YOUR ASSIGNMENT: Both the line with "ATOM 195 C CA" and the line with "ATOM 241 N N" in the records below must appear in the output, along with every line between them, exactly and with nothing added.

DATASET EXCERPTS:
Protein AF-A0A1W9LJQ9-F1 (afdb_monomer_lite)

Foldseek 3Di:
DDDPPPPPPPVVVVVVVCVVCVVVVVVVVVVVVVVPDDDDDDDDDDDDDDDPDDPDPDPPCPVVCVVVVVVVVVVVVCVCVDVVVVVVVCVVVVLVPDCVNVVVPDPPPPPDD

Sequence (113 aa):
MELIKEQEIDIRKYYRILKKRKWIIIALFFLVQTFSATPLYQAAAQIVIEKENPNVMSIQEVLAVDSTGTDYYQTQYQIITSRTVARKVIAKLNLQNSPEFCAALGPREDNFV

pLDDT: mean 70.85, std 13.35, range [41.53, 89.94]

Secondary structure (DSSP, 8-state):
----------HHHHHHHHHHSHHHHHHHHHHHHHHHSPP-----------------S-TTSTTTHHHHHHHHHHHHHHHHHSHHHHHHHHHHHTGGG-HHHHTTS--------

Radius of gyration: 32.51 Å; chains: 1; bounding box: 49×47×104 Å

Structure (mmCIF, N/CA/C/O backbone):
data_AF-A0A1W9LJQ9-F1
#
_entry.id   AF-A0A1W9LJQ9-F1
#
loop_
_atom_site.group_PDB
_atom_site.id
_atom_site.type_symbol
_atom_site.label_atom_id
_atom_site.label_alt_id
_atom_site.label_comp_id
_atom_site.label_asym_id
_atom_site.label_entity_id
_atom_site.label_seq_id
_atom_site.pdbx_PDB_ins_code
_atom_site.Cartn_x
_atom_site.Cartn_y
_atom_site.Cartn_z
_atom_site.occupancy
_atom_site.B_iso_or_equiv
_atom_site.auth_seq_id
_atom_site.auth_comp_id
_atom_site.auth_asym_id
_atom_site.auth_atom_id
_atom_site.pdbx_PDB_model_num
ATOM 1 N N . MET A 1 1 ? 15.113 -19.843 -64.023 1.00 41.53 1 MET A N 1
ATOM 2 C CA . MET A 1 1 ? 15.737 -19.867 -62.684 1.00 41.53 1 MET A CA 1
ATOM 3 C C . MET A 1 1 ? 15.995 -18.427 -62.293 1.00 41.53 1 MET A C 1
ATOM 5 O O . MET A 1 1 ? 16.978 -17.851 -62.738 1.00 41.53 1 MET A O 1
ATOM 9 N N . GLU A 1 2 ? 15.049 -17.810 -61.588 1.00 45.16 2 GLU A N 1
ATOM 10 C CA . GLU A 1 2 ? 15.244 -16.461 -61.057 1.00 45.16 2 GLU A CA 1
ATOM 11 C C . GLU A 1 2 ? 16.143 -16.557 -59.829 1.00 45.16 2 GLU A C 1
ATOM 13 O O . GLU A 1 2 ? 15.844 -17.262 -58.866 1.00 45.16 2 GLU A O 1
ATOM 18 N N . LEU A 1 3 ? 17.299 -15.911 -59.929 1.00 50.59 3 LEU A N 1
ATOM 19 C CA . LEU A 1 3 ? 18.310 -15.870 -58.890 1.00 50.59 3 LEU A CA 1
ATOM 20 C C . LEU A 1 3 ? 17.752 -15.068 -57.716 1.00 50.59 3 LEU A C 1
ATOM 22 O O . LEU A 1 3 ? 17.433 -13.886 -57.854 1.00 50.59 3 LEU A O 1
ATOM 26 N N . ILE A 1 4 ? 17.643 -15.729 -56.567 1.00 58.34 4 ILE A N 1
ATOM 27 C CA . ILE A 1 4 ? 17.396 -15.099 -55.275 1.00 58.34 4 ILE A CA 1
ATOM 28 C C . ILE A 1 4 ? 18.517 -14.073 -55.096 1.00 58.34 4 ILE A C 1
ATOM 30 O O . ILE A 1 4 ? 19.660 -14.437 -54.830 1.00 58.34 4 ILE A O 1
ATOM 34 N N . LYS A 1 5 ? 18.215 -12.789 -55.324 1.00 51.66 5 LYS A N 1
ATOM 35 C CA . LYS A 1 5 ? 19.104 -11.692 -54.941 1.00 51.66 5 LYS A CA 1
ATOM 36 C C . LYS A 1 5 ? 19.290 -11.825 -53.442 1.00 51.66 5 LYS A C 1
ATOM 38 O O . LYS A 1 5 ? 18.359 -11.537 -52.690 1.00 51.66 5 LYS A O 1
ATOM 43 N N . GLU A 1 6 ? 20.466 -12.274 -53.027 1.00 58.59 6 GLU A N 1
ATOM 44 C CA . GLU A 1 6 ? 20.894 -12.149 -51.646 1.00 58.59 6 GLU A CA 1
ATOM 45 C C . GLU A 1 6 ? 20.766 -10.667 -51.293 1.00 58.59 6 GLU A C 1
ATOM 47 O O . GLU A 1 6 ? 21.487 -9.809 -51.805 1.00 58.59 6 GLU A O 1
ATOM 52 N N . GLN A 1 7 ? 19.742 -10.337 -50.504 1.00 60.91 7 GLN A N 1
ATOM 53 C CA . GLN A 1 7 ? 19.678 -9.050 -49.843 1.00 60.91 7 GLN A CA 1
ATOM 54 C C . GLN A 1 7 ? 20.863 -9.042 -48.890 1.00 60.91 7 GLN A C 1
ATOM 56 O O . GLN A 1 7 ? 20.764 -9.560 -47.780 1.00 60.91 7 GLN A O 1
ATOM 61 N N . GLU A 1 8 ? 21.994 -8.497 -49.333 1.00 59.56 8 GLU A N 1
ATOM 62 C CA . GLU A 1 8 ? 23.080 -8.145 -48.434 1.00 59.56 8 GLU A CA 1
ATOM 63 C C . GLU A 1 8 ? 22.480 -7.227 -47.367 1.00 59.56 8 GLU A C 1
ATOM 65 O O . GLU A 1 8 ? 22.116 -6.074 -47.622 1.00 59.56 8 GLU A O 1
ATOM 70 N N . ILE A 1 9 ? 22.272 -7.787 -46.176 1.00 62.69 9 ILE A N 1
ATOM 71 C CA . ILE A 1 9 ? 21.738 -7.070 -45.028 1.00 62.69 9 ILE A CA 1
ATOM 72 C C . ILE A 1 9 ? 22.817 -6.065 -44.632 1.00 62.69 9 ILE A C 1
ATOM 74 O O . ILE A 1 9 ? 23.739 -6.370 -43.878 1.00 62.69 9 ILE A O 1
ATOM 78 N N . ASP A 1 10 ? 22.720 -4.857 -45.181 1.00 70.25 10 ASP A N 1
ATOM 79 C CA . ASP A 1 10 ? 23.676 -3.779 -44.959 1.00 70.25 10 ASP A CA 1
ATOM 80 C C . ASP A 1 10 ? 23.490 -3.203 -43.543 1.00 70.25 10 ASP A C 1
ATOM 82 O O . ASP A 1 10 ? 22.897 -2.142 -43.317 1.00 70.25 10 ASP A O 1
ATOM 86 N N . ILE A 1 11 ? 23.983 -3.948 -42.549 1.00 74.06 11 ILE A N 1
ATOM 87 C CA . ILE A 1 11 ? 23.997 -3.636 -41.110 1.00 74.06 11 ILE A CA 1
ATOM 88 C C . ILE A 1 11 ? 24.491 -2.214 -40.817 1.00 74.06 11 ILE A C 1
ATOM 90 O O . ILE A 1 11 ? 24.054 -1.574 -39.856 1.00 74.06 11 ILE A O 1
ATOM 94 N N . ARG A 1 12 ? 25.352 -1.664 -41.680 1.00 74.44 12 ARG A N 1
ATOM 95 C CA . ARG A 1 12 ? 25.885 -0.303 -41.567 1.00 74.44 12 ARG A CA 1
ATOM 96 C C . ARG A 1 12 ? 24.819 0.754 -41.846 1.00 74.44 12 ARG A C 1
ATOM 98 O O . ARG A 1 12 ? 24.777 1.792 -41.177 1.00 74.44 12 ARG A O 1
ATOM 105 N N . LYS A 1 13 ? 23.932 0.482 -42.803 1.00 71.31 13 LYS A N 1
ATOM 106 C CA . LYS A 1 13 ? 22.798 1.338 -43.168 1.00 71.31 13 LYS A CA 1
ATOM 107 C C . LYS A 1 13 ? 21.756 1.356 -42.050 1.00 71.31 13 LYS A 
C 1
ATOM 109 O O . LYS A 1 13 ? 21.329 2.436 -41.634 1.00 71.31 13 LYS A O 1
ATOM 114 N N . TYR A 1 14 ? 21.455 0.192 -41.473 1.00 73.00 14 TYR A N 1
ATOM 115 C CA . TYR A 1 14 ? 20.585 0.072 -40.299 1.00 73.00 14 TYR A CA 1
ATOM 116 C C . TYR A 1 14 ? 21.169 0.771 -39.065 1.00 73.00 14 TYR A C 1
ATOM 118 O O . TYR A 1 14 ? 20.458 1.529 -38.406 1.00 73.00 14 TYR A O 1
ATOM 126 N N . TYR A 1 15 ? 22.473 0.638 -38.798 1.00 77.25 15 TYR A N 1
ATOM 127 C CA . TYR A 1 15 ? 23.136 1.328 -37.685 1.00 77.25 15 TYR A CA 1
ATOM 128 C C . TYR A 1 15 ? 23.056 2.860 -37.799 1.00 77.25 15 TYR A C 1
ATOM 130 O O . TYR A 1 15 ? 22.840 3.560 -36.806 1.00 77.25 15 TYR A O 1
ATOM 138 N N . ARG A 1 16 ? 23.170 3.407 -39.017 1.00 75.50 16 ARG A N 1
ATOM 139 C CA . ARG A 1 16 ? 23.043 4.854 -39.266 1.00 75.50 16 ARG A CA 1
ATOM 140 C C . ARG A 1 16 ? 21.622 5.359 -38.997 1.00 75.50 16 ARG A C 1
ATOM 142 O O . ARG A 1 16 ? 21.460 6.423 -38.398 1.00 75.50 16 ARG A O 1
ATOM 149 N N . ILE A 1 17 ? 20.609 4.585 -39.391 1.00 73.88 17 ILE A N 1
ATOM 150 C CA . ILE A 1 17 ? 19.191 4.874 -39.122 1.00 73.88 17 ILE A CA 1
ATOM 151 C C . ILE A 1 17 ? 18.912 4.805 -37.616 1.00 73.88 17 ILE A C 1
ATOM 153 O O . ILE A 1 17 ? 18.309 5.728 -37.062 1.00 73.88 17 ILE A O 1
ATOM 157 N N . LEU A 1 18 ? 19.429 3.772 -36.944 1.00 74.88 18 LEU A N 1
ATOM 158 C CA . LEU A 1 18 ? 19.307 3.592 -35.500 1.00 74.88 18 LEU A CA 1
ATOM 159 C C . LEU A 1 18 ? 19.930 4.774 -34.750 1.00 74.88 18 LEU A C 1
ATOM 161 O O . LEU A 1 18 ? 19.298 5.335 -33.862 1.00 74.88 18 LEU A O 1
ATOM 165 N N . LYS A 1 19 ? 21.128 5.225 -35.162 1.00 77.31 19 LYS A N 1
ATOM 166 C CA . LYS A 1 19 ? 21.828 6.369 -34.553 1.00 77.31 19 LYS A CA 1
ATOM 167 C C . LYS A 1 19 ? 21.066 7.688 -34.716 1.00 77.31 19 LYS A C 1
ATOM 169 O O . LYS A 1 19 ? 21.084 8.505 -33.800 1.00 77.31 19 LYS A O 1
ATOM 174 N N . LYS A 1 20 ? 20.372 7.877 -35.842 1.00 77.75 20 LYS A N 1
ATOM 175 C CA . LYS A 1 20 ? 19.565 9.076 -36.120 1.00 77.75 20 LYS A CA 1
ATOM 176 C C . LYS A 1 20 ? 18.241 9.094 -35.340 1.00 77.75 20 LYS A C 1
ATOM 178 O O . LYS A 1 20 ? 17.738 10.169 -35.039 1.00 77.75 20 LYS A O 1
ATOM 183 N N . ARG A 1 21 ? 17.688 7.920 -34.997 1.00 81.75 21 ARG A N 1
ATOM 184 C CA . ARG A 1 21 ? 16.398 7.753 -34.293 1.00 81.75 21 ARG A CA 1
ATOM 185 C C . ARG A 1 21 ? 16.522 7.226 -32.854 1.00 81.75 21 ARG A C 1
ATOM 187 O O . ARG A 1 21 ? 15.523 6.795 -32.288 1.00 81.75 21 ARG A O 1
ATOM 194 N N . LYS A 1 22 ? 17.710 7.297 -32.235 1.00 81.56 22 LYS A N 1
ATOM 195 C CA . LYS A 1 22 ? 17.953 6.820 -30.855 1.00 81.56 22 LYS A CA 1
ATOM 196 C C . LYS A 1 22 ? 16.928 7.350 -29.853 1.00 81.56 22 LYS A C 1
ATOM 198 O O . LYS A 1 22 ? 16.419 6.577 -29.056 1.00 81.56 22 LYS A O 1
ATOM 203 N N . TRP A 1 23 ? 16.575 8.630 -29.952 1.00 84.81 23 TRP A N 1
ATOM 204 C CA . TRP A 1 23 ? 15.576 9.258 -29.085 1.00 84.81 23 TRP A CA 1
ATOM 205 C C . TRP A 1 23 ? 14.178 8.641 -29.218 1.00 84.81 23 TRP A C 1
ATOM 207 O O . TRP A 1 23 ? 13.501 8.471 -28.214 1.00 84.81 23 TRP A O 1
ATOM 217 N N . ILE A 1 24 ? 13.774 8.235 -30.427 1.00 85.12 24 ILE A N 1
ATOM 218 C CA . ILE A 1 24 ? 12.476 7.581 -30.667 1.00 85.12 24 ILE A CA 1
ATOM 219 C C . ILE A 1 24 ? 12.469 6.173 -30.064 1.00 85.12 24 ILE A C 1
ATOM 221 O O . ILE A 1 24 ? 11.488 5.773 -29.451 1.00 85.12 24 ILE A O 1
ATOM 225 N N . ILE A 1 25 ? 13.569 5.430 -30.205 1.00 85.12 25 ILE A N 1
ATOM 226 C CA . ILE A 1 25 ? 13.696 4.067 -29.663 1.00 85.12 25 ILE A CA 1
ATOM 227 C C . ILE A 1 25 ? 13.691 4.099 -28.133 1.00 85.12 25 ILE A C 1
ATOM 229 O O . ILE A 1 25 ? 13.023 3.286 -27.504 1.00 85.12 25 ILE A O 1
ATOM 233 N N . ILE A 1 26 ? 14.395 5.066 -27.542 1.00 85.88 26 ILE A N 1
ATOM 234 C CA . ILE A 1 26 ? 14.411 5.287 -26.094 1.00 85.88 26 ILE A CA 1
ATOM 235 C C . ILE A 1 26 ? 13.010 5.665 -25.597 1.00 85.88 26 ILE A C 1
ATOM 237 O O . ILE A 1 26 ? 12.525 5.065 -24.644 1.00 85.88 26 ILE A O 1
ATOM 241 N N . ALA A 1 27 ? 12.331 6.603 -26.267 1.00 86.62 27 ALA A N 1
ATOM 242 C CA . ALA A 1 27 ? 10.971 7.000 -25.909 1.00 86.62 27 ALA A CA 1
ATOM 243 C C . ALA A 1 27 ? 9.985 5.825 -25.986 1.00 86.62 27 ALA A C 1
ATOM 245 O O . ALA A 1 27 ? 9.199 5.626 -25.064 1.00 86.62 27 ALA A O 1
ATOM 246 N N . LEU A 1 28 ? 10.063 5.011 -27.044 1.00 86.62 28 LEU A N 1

SOLVED PROBLEM:
ATOM 195 C CA . LYS A 1 22 ? 17.953 6.820 -30.855 1.00 81.56 22 LYS A CA 1
ATOM 196 C C . LYS A 1 22 ? 16.928 7.350 -29.853 1.00 81.56 22 LYS A C 1
ATOM 198 O O . LYS A 1 22 ? 16.419 6.577 -29.056 1.00 81.56 22 LYS A O 1
ATOM 203 N N . TRP A 1 23 ? 16.575 8.630 -29.952 1.00 84.81 23 TRP A N 1
ATOM 204 C CA . TRP A 1 23 ? 15.576 9.258 -29.085 1.00 84.81 23 TRP A CA 1
ATOM 205 C C . TRP A 1 23 ? 14.178 8.641 -29.218 1.00 84.81 23 TRP A C 1
ATOM 207 O O . TRP A 1 23 ? 13.501 8.471 -28.214 1.00 84.81 23 TRP A O 1
ATOM 217 N N . ILE A 1 24 ? 13.774 8.235 -30.427 1.00 85.12 24 ILE A N 1
ATOM 218 C CA . ILE A 1 24 ? 12.476 7.581 -30.667 1.00 85.12 24 ILE A CA 1
ATOM 219 C C . ILE A 1 24 ? 12.469 6.173 -30.064 1.00 85.12 24 ILE A C 1
ATOM 221 O O . ILE A 1 24 ? 11.488 5.773 -29.451 1.00 85.12 24 ILE A O 1
ATOM 225 N N . ILE A 1 25 ? 13.569 5.430 -30.205 1.00 85.12 25 ILE A N 1
ATOM 226 C CA . ILE A 1 25 ? 13.696 4.067 -29.663 1.00 85.12 25 ILE A CA 1
ATOM 227 C C . ILE A 1 25 ? 13.691 4.099 -28.133 1.00 85.12 25 ILE A C 1
ATOM 229 O O . ILE A 1 25 ? 13.023 3.286 -27.504 1.00 85.12 25 ILE A O 1
ATOM 233 N N . ILE A 1 26 ? 14.395 5.066 -27.542 1.00 85.88 26 ILE A N 1
ATOM 234 C CA . ILE A 1 26 ? 14.411 5.287 -26.094 1.00 85.88 26 ILE A CA 1
ATOM 235 C C . ILE A 1 26 ? 13.010 5.665 -25.597 1.00 85.88 26 ILE A C 1
ATOM 237 O O . ILE A 1 26 ? 12.525 5.065 -24.644 1.00 85.88 26 ILE A O 1
ATOM 241 N N . ALA A 1 27 ? 12.331 6.603 -26.267 1.00 86.62 27 ALA A N 1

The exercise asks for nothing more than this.